# a mansalva



## misorelos

Y Agamemnón vencido *a mansalva*, en el baño y entre caricias ..
He encontrado que _a mansalva_ significa seguro, pero me parece que quiere decir una cosa más aquí, ya que fue asesinado por su mujer en el baño, mientras ella le acariciaba.
gracias


----------



## Adolfo Afogutu

*Según el DRAE: 1. loc. adv. Sin ningún peligro, sobre seguro.*

Clitemnestra, antes de matarlo, lo envolvió en una red, según cuenta Esquilo en la Orestíada. No tuvo oportunidad de defenderse; estaba indefenso; su mujer lo mató a mansalva (lo cual me produjo una tonta alegría cuando leí la tragedia).

Aquí una consulta en el sitio de la Fundéu BBVA: a mansalva


----------



## Ibermanolo

Siempre había pensado que "a mansalva" significaba en gran cantidad.

He recibido regalos a mansalva.
Han tirado bombas a mansalva en Gaza.

¿Nadie lo utiliza en ese sentido?


----------



## Henrik Larsson

Ibermanolo said:


> Siempre había pensado que "a mansalva" significaba en gran cantidad.
> 
> He recibido regalos a mansalva.
> Han tirado bombas a mansalva en Gaza.
> 
> ¿Nadie lo utiliza en ese sentido?



Opino lo mismo, yo siempre he pensado que significa "en cantidad", pero según la RAE sólo puede significar "Sin ningún peligro, sobre seguro." 
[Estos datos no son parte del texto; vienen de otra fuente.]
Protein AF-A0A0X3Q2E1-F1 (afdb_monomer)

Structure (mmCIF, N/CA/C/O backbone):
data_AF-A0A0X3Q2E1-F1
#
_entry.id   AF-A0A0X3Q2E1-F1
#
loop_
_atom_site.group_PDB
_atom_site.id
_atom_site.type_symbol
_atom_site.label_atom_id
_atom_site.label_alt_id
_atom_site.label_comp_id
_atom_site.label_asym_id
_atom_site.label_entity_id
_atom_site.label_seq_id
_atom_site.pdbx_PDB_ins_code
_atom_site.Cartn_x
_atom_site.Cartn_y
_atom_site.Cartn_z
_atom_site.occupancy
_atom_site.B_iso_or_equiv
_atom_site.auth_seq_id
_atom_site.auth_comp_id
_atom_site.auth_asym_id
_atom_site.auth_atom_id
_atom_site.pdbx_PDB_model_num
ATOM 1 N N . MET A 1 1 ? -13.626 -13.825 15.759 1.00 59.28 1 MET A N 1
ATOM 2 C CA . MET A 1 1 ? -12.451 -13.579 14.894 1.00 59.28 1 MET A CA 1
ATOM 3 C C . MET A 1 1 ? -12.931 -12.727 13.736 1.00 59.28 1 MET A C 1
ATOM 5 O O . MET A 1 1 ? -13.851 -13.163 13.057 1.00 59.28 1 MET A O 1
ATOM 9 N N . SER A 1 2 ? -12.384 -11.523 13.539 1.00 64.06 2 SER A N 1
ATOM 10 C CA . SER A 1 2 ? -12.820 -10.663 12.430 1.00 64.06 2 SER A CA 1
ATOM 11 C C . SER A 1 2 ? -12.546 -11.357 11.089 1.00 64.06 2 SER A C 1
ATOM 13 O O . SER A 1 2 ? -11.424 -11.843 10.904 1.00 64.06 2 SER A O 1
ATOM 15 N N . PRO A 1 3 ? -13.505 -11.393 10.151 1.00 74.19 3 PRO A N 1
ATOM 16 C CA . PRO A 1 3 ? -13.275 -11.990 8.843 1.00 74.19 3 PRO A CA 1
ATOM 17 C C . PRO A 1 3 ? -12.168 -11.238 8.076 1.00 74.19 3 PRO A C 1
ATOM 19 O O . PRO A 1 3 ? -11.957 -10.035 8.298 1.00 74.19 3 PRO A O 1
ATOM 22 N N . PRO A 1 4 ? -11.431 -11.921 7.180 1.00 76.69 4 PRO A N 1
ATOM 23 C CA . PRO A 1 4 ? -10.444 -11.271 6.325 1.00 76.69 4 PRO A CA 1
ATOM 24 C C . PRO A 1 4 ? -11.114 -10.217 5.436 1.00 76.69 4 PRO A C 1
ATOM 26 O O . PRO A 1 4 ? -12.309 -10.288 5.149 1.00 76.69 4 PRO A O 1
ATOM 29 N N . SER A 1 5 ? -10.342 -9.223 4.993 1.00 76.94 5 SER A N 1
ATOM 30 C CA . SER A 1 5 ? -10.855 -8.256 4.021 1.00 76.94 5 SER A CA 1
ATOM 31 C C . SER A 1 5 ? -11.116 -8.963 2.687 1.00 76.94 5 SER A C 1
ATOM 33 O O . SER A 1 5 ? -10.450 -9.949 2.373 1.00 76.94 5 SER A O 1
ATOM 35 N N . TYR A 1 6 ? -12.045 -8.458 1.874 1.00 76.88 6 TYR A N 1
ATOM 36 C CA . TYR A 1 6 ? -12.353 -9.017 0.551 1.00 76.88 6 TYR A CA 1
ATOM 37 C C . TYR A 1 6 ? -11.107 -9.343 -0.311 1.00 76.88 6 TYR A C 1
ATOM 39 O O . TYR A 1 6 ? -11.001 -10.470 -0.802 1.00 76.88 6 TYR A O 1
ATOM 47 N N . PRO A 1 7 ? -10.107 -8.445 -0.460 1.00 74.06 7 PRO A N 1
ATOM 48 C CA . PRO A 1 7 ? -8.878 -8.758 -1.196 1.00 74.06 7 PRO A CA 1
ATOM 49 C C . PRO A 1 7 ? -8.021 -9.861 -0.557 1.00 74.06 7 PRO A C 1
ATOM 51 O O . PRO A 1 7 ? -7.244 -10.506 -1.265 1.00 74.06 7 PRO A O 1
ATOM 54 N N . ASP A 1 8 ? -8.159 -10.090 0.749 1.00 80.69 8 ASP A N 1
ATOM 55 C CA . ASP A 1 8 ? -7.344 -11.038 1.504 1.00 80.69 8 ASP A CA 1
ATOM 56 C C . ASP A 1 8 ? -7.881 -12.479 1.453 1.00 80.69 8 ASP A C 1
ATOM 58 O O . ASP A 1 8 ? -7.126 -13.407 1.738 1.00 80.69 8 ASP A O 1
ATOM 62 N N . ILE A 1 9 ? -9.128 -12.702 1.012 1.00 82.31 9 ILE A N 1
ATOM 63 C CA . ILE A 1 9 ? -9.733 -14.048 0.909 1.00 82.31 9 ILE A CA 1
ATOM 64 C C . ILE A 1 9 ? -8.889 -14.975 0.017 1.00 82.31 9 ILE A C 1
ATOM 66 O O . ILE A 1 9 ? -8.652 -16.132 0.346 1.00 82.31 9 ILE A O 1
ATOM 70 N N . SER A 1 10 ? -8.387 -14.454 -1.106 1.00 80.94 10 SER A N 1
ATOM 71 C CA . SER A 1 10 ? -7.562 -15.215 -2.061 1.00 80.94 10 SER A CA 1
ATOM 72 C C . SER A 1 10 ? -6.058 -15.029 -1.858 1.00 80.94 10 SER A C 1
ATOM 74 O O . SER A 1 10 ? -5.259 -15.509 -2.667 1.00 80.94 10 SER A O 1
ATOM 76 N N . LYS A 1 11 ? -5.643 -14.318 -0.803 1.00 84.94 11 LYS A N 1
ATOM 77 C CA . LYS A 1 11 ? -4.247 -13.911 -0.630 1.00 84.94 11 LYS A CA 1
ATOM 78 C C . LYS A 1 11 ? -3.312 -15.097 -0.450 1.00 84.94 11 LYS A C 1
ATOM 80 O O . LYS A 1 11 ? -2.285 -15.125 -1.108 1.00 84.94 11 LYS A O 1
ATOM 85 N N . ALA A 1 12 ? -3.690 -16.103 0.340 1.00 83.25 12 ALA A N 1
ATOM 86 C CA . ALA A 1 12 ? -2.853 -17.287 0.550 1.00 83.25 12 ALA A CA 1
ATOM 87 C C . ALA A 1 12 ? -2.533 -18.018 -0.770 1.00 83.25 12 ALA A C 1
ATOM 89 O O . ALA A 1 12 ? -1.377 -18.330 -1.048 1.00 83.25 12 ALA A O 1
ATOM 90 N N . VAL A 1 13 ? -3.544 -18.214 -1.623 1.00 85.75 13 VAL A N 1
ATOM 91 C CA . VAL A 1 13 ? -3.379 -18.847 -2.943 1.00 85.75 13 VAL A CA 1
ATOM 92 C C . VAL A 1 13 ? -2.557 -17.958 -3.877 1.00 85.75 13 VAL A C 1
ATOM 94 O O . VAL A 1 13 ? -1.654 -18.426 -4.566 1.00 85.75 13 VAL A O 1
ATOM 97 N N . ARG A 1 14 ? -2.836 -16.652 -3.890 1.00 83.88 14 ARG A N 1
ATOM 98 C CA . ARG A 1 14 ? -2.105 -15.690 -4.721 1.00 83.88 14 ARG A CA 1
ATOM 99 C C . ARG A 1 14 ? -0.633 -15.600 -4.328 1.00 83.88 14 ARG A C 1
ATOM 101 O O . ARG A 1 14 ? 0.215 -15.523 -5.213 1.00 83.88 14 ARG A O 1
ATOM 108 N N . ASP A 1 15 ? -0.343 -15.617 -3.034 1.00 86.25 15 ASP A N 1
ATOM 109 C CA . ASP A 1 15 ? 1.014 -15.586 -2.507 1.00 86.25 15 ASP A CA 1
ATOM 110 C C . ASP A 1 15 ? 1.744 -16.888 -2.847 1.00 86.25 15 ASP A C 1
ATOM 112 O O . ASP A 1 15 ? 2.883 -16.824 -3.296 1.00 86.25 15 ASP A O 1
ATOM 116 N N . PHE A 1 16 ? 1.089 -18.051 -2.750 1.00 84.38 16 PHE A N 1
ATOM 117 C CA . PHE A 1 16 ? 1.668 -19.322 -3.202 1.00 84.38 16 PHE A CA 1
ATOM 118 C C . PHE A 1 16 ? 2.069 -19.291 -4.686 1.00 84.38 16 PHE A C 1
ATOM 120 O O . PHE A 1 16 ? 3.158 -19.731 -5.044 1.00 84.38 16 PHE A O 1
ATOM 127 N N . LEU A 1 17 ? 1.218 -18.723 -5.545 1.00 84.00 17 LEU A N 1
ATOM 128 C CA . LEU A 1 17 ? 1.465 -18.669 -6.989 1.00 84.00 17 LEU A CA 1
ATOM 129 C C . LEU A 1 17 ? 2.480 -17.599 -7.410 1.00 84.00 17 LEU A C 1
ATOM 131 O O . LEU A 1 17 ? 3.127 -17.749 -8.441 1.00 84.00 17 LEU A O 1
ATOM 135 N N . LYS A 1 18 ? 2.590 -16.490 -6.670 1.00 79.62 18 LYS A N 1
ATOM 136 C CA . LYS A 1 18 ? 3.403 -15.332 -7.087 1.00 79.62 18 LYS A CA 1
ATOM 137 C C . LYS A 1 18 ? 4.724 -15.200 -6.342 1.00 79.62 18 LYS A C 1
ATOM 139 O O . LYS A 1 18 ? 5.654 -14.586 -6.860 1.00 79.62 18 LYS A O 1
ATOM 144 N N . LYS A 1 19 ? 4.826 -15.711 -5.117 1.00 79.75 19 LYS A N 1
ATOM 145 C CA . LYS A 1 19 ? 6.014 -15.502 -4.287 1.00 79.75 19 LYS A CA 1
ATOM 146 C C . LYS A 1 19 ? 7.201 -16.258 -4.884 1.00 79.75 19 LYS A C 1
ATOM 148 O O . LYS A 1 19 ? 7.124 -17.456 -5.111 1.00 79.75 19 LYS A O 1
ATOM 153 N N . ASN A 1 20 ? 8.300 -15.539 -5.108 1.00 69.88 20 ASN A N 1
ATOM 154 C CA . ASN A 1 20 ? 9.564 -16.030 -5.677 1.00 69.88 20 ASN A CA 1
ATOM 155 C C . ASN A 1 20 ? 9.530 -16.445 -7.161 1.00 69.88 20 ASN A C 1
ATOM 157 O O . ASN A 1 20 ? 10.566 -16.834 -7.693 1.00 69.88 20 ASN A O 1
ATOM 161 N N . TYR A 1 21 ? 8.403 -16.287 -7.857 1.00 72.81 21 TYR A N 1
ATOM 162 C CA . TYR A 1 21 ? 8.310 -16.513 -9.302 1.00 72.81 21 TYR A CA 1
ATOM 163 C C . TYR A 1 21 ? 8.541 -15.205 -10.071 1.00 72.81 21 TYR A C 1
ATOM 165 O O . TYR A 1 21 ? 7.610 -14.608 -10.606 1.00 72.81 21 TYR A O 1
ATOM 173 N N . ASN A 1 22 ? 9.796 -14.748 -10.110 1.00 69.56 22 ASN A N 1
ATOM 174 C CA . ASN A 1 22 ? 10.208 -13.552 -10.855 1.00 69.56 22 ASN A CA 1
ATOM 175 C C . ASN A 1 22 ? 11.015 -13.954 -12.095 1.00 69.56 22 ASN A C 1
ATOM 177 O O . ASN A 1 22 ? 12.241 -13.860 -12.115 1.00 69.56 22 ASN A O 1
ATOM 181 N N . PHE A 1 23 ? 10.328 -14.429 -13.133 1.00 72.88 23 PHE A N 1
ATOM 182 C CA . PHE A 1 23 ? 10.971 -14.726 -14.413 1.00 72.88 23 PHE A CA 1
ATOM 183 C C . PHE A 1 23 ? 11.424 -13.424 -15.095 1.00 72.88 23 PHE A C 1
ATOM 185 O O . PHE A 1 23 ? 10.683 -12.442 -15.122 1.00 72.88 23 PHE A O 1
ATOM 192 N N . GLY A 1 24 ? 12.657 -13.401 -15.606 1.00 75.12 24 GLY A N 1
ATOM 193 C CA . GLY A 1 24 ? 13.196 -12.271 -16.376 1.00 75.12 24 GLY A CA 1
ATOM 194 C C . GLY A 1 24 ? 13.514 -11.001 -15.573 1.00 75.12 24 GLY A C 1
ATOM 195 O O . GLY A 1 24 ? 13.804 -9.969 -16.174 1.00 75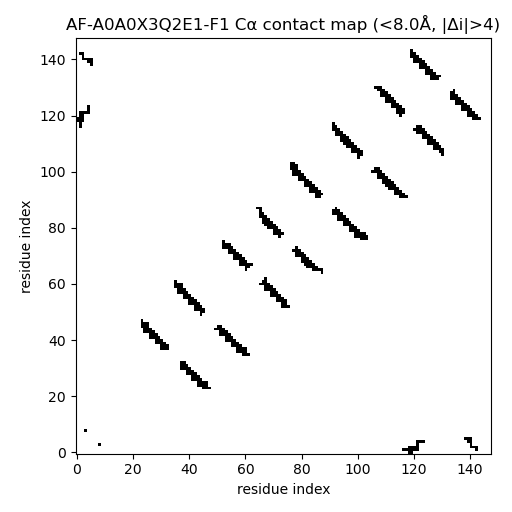.12 24 GLY A O 1
ATOM 196 N N . THR A 1 25 ? 13.462 -11.039 -14.234 1.00 80.19 25 THR A N 1
ATOM 197 C CA . THR A 1 25 ? 13.783 -9.879 -13.381 1.00 80.19 25 THR A CA 1
ATOM 198 C C . THR A 1 25 ? 14.797 -10.245 -12.304 1.00 80.19 25 THR A C 1
ATOM 200 O O . THR A 1 25 ? 14.543 -11.108 -11.464 1.00 80.19 25 THR A O 1
ATOM 203 N N . ILE A 1 26 ? 15.921 -9.535 -12.279 1.00 82.31 26 ILE A N 1
ATOM 204 C CA . ILE A 1 26 ? 16.903 -9.593 -11.194 1.00 82.31 26 ILE A CA 1
ATOM 205 C C . ILE A 1 26 ? 16.588 -8.445 -10.245 1.00 82.31 26 ILE A C 1
ATOM 207 O O . ILE A 1 26 ? 16.510 -7.300 -10.680 1.00 82.31 26 ILE A O 1
ATOM 211 N N . PHE A 1 27 ? 16.412 -8.725 -8.956 1.00 85.00 27 PHE A N 1
ATOM 212 C CA . PHE A 1 27 ? 16.119 -7.682 -7.980 1.00 85.00 27 PHE A CA 1
ATOM 213 C C . PHE A 1 27 ? 17.078 -7.719 -6.797 1.00 85.00 27 PHE A C 1
ATOM 215 O O . PHE A 1 27 ? 17.452 -8.781 -6.303 1.00 85.00 27 PHE A O 1
ATOM 222 N N . PHE A 1 28 ? 17.429 -6.536 -6.314 1.00 86.56 28 PHE A N 1
ATOM 223 C CA . PHE A 1 28 ? 18.123 -6.326 -5.056 1.00 86.56 28 PHE A CA 1
ATOM 224 C C . PHE A 1 28 ? 17.170 -5.603 -4.108 1.00 86.56 28 PHE A C 1
ATOM 226 O O . PHE A 1 28 ? 16.552 -4.610 -4.487 1.00 86.56 28 PHE A O 1
ATOM 233 N N . SER A 1 29 ? 17.022 -6.097 -2.880 1.00 89.12 29 SER A N 1
ATOM 234 C CA . SER A 1 29 ? 16.210 -5.439 -1.857 1.00 89.12 29 SER A CA 1
ATOM 235 C C . SER A 1 29 ? 16.990 -5.360 -0.558 1.00 89.12 29 SER A C 1
ATOM 237 O O . SER A 1 29 ? 17.441 -6.374 -0.033 1.00 89.12 29 SER A O 1
ATOM 239 N N . HIS A 1 30 ? 17.110 -4.146 -0.041 1.00 90.69 30 HIS A N 1
ATOM 240 C CA . HIS A 1 30 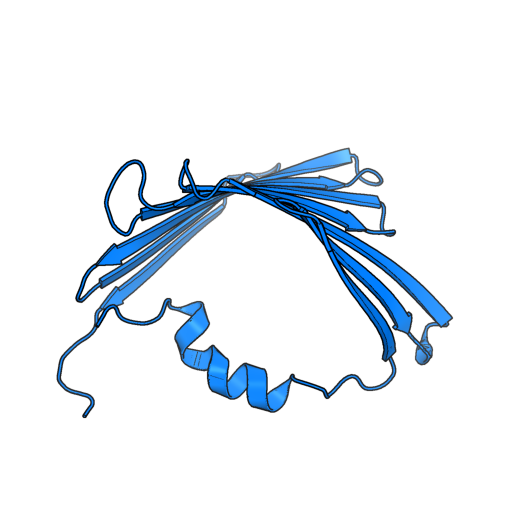? 17.687 -3.859 1.255 1.00 90.69 30 HIS A CA 1
ATOM 241 C C . HIS A 1 30 ? 16.605 -3.279 2.160 1.00 90.69 30 HIS A C 1
ATOM 243 O O . HIS A 1 30 ? 15.850 -2.394 1.755 1.00 90.69 30 HIS A O 1
ATOM 249 N N . LYS A 1 31 ? 16.525 -3.797 3.381 1.00 91.62 31 LYS A N 1
ATOM 250 C CA . LYS A 1 31 ? 15.656 -3.280 4.432 1.00 91.62 31 LYS A CA 1
ATOM 251 C C . LYS A 1 31 ? 16.539 -2.872 5.592 1.00 91.62 31 LYS A C 1
ATOM 253 O O . LYS A 1 31 ? 17.311 -3.699 6.073 1.00 91.62 31 LYS A O 1
ATOM 258 N N . GLY A 1 32 ? 16.402 -1.629 6.017 1.00 89.19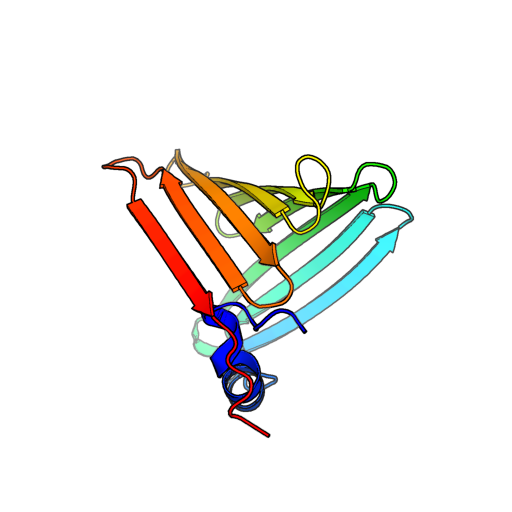 32 GLY A N 1
ATOM 259 C CA . GLY A 1 32 ? 17.002 -1.132 7.238 1.00 89.19 32 GLY A CA 1
ATOM 260 C C . GLY A 1 32 ? 15.922 -0.606 8.167 1.00 89.19 32 GLY A C 1
ATOM 261 O O . GLY A 1 32 ? 14.848 -0.185 7.736 1.00 89.19 32 GLY A O 1
ATOM 262 N N . ASN A 1 33 ? 16.214 -0.672 9.453 1.00 88.62 33 ASN A N 1
ATOM 263 C CA . ASN A 1 33 ? 15.398 -0.098 10.505 1.00 88.62 33 ASN A CA 1
ATOM 264 C C . ASN A 1 33 ? 16.317 0.810 11.324 1.00 88.62 33 ASN A C 1
ATOM 266 O O . ASN A 1 33 ? 17.451 0.430 11.627 1.00 88.62 33 ASN A O 1
ATOM 270 N N . HIS A 1 34 ? 15.839 2.011 11.615 1.00 83.00 34 HIS A N 1
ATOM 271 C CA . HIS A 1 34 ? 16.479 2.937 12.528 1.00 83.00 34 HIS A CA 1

La sensación que tengo es que casi todo el mundo lo utiliza con el sentido de "en cantidad."


----------



## Ayutuxtepeque

Ibermanolo said:


> Siempre había pensado que "a mansalva" significaba en gran cantidad.
> 
> He recibido regalos a mansalva.
> Han tirado bombas a mansalva en Gaza.
> 
> ¿Nadie lo utiliza en ese sentido?


 
Jamás he oído o leído "mansalva" con ese significado. El único contexto en el que lo he visto es en el que menciona el DRAE y siempre con algo relacionado a matar:

-Asesinó a mansalva
-Disparó a mansalva 
-Tiró a mansalva


----------



## XiaoRoel

De expresiones como _disparar a mansalva_ ('sin peligro para el que dispara, en seguro'), entendida como _disparar a discreción_ ('todo lo que se quiera, sin parar, mucho'), se llega al uso moderno y coloquial de _a mansalva_ ('en cantidad') en frases como la citada _he recibido regalos a mansalva_.


----------



## Aserolf

Adolfo Afogutu said:


> *Según el DRAE: 1. loc. adv. Sin ningún peligro, sobre seguro.*
> 
> Clitemnestra, antes de matarlo, lo envolvió en una red, según cuenta Esquilo en la Orestíada. No tuvo oportunidad de defenderse; estaba indefenso; su mujer lo mató a mansalva (lo cual me produjo una tonta alegría cuando leí la tragedia).
> 
> Aquí una consulta en el sitio de la Fundéu BBVA: a mansalva


 Esto es también lo que yo siempre he entendido. Lo de 'cantidad' es nuevo para mí.
Sds ;o)


----------



## Alberthus

En el dic. Clave definen a mansalva como "gran cantidad"


> *mansalva *
> a mansalva en gran cantidad: Cuando la gente se enteró, acudió a mansalva al lugar del acontecimiento.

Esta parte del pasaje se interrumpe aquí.